On the other hand, pursuit of health is about growth, discipline. The apostle Paul deals with this a bit throughout his letters (1 Corinthians 9:24-27, Hebrews 12:1) -- he uses physical exercise as a symbol for spiritual training. And, when we experience what God has to offer our physical bodies through exercise and eating right, we have a more tangible example of how to work for His Kingdom. Not to mention, we have more energy to do what He calls us to do.
So, as Paul says in 1 Corinthians 10:31, "Whether you eat or drink or whatever you do, do it all to the glory of God." In the context of body image, I think this means that I watch my mindset. I pursue healthy; I train myself body, mind, and soul so that not a day goes to waste.

3. No one is "perfect."
It's true. Unless she is airbrushed. Or has had extensive plastic surgery. (In which case, I argue that that person should probably garner more sympathy than admiration.)
As there is nothing new under the sun, the chasing after a "perfect" figure is not new. Different societies throughout history have set "perfect" feminine body types-- and women throughout history have undergone everything from foot-binding to neck rings to ultra-tight corsets to maintain a given "ideal" image.
But, quite frankly-- it is the imperfections that make us each beautiful. When a great work of art is copied over and over again, it becomes cliche, dull, unremarkable. When I try to fit a particular stereotype, I am simply aiming to be a copy. And there's nothing particularly beautiful about a re-print. Nothing to talk about, to admire.
As David writes in Psalm 139, I am "fearfully and wonderfully made" by the Creator of the heavens, the galaxies. I was "skillfully wrought." And, by looking to a man-made version of beauty, I miss true artistry.

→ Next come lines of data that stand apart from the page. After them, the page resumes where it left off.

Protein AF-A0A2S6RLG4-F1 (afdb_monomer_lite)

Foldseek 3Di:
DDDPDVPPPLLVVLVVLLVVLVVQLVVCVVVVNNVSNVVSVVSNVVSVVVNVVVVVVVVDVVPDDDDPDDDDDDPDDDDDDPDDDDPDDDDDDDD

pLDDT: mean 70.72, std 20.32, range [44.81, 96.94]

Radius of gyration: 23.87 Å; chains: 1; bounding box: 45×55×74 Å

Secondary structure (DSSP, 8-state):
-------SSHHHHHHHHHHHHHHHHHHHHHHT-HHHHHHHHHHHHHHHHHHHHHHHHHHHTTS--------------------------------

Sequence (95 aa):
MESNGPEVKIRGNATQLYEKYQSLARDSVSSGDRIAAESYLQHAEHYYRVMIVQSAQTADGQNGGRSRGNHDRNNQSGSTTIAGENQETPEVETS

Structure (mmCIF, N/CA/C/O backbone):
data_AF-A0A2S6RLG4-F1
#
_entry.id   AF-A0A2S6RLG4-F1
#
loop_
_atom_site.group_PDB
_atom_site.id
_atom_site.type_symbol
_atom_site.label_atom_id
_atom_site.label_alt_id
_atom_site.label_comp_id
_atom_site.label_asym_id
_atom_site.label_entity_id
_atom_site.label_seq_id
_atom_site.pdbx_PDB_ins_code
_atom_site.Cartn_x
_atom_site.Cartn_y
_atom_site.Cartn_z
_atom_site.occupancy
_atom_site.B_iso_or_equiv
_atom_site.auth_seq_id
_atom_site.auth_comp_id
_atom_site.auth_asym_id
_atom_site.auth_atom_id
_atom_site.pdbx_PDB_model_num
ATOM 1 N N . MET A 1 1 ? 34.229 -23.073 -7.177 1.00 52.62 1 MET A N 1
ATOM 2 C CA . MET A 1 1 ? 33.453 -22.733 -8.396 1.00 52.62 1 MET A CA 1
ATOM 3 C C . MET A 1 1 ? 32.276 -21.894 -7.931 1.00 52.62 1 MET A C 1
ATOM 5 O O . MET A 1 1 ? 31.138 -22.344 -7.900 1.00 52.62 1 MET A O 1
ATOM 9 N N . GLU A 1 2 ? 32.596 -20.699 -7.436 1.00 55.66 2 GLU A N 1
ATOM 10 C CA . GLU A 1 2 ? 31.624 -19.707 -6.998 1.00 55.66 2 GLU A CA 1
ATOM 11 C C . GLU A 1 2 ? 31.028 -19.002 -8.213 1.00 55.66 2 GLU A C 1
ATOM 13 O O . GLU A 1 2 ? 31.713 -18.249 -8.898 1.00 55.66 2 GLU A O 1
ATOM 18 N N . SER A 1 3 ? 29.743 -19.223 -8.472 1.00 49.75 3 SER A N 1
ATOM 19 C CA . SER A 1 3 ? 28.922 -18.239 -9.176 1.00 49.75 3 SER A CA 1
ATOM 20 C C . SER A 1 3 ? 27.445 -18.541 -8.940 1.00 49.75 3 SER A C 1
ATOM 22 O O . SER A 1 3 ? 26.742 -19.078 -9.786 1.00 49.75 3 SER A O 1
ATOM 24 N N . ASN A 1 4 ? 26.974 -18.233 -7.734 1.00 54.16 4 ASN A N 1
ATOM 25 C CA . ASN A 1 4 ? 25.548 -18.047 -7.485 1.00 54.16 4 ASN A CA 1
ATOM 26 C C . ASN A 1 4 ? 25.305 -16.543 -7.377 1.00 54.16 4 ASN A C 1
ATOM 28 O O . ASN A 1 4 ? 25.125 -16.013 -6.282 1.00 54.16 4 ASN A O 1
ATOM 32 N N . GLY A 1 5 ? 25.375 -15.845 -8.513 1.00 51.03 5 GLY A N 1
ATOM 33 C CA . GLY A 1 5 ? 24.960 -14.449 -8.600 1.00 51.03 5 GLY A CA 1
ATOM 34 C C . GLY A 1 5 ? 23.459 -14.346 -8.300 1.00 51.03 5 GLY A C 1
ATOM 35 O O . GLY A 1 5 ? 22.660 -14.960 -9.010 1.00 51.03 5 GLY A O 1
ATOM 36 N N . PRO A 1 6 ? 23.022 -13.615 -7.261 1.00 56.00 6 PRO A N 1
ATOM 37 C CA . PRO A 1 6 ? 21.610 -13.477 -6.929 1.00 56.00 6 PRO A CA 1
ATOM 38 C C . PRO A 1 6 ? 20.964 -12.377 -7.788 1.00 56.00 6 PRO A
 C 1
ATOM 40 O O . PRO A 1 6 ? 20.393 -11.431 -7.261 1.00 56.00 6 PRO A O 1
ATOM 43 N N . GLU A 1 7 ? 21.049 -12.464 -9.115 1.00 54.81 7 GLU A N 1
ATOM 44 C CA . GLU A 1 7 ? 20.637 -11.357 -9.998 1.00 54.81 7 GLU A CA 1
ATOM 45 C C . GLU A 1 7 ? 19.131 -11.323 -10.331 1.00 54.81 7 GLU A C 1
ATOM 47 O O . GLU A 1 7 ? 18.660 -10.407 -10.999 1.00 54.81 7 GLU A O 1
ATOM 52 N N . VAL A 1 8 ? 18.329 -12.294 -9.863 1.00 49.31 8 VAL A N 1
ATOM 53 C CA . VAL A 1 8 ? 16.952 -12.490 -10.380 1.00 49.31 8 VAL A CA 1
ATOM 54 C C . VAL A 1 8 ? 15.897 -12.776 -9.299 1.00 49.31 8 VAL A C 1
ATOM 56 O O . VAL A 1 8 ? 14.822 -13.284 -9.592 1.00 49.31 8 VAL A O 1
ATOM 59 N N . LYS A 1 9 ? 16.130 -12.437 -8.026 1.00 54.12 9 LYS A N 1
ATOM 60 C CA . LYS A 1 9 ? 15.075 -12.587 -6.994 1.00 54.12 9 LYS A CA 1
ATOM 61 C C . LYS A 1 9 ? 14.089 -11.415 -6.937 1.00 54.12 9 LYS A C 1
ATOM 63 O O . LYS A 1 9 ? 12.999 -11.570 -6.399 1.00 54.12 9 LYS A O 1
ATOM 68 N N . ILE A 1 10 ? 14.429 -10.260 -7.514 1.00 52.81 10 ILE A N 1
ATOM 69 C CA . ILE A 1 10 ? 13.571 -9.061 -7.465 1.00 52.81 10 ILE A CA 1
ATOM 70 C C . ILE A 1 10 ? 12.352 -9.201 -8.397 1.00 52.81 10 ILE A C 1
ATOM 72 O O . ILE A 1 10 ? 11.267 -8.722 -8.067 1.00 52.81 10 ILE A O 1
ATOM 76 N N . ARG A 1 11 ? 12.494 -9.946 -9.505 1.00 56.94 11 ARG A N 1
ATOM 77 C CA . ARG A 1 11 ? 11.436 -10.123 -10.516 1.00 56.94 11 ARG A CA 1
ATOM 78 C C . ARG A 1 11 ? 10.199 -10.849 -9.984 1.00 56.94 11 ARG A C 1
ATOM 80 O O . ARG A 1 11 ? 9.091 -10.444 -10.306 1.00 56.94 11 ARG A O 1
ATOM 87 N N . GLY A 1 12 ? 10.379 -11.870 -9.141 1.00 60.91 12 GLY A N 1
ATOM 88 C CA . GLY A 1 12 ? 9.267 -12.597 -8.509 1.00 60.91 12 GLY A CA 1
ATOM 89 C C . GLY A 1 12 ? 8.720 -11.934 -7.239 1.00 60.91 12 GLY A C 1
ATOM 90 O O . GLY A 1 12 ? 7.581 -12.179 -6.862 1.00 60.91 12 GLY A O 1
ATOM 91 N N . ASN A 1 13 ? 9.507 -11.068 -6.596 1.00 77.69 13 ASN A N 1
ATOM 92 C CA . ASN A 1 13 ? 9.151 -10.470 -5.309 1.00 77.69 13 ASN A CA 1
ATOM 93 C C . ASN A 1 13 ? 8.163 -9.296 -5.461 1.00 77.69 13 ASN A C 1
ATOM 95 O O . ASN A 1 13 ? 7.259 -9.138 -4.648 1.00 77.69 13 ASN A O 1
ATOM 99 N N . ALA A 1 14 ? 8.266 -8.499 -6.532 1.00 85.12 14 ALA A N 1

And so-- I turn my eyes outward and upward. I remember that my Creator made me whole-- body, mind and spirit. I remember that I am the way I am on purpose, for a purpose. And it is then that the Gospel of peace renews me. No longer do I slough through my day utterly discontent. I am made in the image of the God of the Universe, and that is a perfectly beautiful thought.


Question for my readers: When do you struggle with this issue the most? How do you combat it?